Available data section start
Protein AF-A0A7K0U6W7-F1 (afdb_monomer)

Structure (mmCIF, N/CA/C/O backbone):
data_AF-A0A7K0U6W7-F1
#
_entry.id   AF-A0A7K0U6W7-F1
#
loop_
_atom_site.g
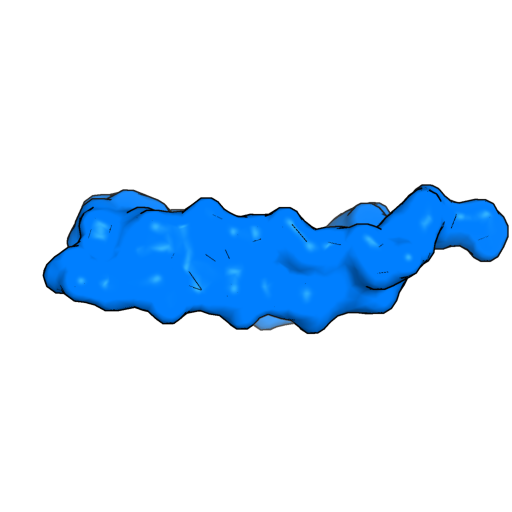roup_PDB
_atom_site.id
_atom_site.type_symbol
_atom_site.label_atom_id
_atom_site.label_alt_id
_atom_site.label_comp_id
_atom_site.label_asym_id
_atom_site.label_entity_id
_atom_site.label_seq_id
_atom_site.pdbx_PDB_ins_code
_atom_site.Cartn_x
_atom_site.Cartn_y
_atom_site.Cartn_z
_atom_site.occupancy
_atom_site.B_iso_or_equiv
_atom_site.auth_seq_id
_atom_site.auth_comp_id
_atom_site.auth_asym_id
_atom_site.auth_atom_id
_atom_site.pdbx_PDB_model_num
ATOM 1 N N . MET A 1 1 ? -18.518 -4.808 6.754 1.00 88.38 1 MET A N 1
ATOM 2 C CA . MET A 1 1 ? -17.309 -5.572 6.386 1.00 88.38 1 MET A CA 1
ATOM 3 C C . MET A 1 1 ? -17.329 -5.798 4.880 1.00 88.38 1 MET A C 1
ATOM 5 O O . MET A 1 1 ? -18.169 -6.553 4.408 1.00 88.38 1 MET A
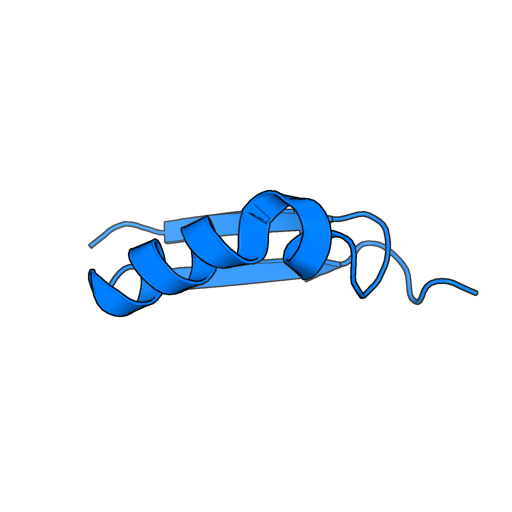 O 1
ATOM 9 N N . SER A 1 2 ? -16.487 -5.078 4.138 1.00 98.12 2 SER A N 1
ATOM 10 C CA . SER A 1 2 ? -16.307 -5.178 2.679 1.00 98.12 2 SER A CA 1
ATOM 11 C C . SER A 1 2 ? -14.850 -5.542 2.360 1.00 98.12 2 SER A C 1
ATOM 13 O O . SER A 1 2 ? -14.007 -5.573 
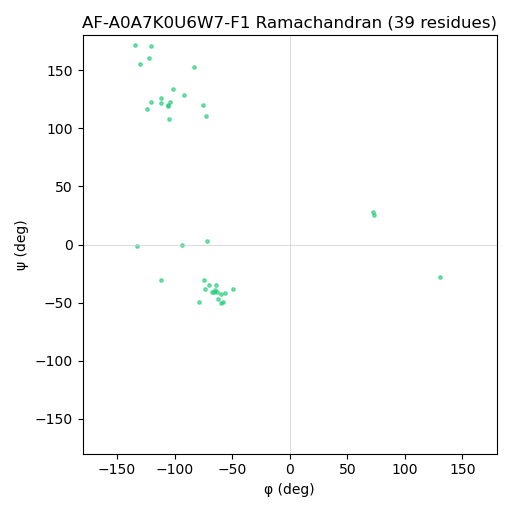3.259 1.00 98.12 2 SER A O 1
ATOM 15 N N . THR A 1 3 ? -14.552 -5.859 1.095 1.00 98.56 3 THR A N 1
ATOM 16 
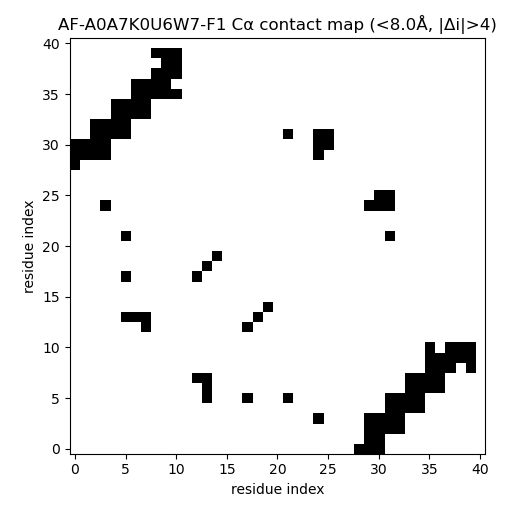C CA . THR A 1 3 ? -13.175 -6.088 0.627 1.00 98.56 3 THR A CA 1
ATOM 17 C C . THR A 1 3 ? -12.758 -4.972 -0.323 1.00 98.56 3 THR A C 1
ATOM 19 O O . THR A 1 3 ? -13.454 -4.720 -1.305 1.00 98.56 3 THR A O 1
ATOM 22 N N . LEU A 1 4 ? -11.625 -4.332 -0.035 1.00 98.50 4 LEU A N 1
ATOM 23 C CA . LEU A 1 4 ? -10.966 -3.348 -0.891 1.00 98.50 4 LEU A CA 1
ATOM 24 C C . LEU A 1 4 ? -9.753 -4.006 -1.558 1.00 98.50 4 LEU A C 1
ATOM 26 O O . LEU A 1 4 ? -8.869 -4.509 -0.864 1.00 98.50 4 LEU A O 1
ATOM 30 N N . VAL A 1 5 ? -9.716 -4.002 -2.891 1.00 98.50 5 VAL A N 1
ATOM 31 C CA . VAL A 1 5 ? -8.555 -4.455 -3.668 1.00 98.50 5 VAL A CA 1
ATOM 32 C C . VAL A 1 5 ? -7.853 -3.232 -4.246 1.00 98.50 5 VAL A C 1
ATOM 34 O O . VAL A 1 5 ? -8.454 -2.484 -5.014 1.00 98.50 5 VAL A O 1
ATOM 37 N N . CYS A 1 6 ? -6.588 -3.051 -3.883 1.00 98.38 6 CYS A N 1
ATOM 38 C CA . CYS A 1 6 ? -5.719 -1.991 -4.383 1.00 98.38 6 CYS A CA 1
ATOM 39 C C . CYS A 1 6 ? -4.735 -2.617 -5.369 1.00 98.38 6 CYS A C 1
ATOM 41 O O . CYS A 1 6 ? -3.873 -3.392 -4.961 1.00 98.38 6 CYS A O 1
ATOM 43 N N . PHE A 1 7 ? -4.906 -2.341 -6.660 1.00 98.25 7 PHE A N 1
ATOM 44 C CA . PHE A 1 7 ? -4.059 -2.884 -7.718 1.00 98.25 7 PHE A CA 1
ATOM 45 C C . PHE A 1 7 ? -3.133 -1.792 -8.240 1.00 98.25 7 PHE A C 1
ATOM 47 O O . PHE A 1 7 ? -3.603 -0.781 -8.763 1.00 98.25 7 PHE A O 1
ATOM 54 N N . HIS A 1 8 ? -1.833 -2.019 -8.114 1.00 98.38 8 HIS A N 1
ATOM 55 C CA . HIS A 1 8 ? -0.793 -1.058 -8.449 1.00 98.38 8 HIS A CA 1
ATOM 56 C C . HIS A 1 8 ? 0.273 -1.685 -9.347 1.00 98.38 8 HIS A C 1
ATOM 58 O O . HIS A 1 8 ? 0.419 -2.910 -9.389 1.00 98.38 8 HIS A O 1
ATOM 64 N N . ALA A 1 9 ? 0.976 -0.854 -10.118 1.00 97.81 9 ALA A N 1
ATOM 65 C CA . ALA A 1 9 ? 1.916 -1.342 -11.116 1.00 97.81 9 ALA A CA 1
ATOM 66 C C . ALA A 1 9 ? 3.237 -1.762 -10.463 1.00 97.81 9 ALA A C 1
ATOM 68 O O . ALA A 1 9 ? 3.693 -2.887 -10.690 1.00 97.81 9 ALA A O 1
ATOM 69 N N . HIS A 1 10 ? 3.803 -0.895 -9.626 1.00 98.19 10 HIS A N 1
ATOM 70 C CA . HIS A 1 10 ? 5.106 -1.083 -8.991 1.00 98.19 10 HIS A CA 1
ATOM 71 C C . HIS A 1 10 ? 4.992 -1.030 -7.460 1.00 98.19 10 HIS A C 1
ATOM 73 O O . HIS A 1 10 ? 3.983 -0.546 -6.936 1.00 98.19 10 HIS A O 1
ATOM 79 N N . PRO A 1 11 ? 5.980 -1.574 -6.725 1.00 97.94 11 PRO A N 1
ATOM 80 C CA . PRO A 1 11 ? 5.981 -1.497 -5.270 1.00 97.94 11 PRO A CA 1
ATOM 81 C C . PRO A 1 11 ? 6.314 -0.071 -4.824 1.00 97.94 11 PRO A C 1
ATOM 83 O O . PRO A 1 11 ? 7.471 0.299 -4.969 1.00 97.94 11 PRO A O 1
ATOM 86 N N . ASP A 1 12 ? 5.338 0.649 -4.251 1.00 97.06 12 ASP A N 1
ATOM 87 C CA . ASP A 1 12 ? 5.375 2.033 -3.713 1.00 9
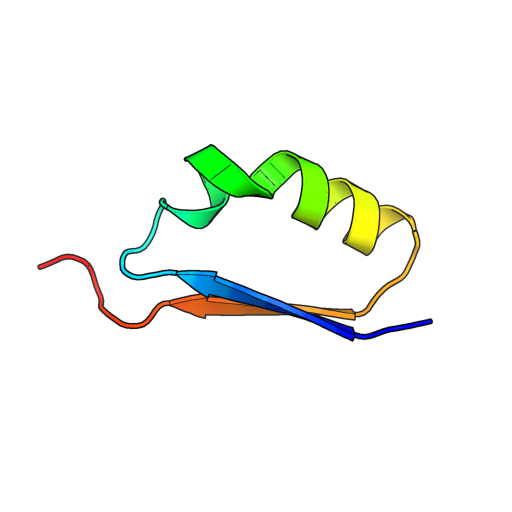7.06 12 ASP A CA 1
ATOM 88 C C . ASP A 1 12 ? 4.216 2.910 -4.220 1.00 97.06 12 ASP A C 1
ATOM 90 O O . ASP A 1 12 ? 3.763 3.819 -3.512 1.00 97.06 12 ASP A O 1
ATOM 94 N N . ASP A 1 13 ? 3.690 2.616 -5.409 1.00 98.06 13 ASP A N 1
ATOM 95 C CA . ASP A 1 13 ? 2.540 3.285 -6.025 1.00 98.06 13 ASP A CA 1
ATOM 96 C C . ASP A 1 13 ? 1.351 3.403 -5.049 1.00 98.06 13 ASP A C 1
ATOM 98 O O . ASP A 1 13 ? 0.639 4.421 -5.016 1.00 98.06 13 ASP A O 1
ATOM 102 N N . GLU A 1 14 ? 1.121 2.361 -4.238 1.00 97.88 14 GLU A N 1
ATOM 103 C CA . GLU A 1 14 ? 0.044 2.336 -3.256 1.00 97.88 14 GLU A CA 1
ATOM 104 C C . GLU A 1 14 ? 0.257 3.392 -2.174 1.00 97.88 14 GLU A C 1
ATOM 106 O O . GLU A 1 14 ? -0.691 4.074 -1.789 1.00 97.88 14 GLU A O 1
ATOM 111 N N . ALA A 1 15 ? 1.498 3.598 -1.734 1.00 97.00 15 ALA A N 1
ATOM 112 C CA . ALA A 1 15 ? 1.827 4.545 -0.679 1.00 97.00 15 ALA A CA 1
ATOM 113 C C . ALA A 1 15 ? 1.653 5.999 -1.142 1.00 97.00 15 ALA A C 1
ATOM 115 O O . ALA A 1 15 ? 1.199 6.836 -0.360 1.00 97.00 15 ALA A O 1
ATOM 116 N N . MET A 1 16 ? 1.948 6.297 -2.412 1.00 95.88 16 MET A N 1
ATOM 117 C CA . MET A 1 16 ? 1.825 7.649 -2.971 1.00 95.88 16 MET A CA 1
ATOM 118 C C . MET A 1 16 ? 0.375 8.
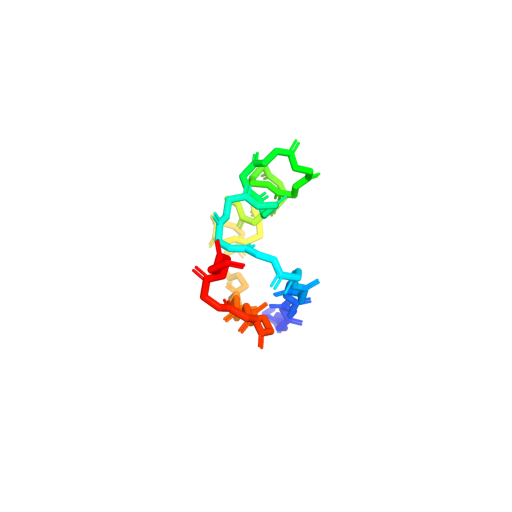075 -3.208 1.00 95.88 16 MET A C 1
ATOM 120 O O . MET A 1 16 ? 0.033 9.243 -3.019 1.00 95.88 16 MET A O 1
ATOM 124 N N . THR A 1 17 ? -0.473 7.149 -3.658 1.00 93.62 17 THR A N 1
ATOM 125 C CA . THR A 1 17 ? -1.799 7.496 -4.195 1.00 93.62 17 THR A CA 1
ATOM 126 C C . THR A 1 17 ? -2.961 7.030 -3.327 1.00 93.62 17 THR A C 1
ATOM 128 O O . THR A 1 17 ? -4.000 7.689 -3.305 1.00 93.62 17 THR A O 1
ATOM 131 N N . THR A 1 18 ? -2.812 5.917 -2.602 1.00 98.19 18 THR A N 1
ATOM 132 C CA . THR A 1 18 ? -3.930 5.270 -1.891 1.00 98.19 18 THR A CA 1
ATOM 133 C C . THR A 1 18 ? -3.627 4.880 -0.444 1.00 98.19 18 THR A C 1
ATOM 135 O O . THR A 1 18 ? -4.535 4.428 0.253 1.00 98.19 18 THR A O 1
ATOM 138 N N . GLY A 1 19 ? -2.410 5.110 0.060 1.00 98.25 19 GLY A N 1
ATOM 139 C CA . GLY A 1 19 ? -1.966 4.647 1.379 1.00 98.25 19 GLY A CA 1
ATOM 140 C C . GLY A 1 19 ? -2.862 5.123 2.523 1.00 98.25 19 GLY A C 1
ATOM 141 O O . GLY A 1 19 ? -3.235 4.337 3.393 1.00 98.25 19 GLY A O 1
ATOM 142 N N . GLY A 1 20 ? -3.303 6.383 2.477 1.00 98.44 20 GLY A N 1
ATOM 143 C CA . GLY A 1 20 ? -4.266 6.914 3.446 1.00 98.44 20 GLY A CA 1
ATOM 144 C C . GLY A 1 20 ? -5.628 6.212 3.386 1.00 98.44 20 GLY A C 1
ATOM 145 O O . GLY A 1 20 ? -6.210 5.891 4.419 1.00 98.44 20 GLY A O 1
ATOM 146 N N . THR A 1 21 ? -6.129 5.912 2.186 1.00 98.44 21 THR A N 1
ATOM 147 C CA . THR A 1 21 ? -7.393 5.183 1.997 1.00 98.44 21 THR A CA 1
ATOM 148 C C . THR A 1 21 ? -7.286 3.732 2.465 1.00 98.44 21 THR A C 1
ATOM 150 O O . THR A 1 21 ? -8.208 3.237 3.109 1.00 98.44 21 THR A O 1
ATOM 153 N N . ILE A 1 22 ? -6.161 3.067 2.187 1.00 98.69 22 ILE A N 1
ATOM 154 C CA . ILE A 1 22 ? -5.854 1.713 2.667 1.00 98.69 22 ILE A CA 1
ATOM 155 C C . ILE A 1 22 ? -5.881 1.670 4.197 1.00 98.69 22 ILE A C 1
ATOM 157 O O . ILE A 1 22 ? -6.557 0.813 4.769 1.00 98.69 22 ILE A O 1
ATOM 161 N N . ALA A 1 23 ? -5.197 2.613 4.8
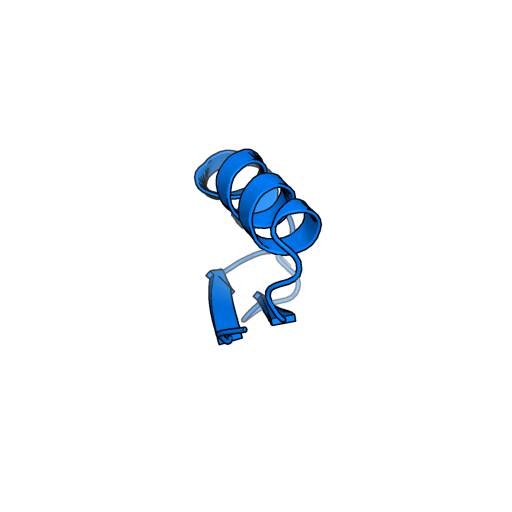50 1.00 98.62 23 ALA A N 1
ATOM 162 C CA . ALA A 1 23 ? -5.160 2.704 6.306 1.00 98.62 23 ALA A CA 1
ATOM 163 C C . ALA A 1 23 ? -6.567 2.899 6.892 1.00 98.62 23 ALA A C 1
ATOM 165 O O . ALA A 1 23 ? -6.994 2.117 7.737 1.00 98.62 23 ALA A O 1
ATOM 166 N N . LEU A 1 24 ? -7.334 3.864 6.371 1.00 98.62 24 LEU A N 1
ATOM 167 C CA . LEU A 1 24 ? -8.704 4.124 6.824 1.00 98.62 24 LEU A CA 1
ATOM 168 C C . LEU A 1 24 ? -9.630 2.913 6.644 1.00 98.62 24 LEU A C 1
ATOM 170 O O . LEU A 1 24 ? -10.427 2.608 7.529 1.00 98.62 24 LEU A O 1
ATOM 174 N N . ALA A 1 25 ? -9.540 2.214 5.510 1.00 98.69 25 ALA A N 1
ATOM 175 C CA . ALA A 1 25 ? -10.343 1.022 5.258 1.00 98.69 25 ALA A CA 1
Available data section end
§ **Work request**
Please copy out from the data above, without any picture, exactly the lines running from the one that holds "ATOM 146 N N" through the one that holds "ATOM 166 N N", and nothing beyond them.

§ **Task response**
ATOM 146 N N . THR A 1 21 ? -6.129 5.912 2.186 1.00 98.44 21 THR A N 1
ATOM 147 C CA . THR A 1 21 ? -7.393 5.183 1.997 1.00 98.44 21 THR A CA 1
ATOM 148 C C . THR A 1 21 ? -7.286 3.732 2.465 1.00 98.44 21 THR A C 1
ATOM 150 O O . THR A 1 21 ? -8.208 3.237 3.109 1.00 98.44 21 THR A O 1
ATOM 153 N N . ILE A 1 22 ? -6.161 3.067 2.187 1.00 98.69 22 ILE A N 1
ATOM 154 C CA . ILE A 1 22 ? -5.854 1.713 2.667 1.00 98.69 22 ILE A CA 1
ATOM 155 C C . ILE A 1 22 ? -5.881 1.670 4.197 1.00 98.69 22 ILE A C 1
ATOM 157 O O . ILE A 1 22 ? -6.557 0.813 4.769 1.00 98.69 22 ILE A O 1
ATOM 161 N N . ALA A 1 23 ? -5.197 2.613 4.8
50 1.00 98.62 23 ALA A N 1
ATOM 162 C CA . ALA A 1 23 ? -5.160 2.704 6.306 1.00 98.62 23 ALA A CA 1
ATOM 163 C C . ALA A 1 23 ? -6.567 2.899 6.892 1.00 98.62 23 ALA A C 1
ATOM 165 O O . ALA A 1 23 ? -6.994 2.117 7.737 1.00 98.62 23 ALA A O 1
ATOM 166 N N . LEU A 1 24 ? -7.334 3.864 6.371 1.00 98.62 24 LEU A N 1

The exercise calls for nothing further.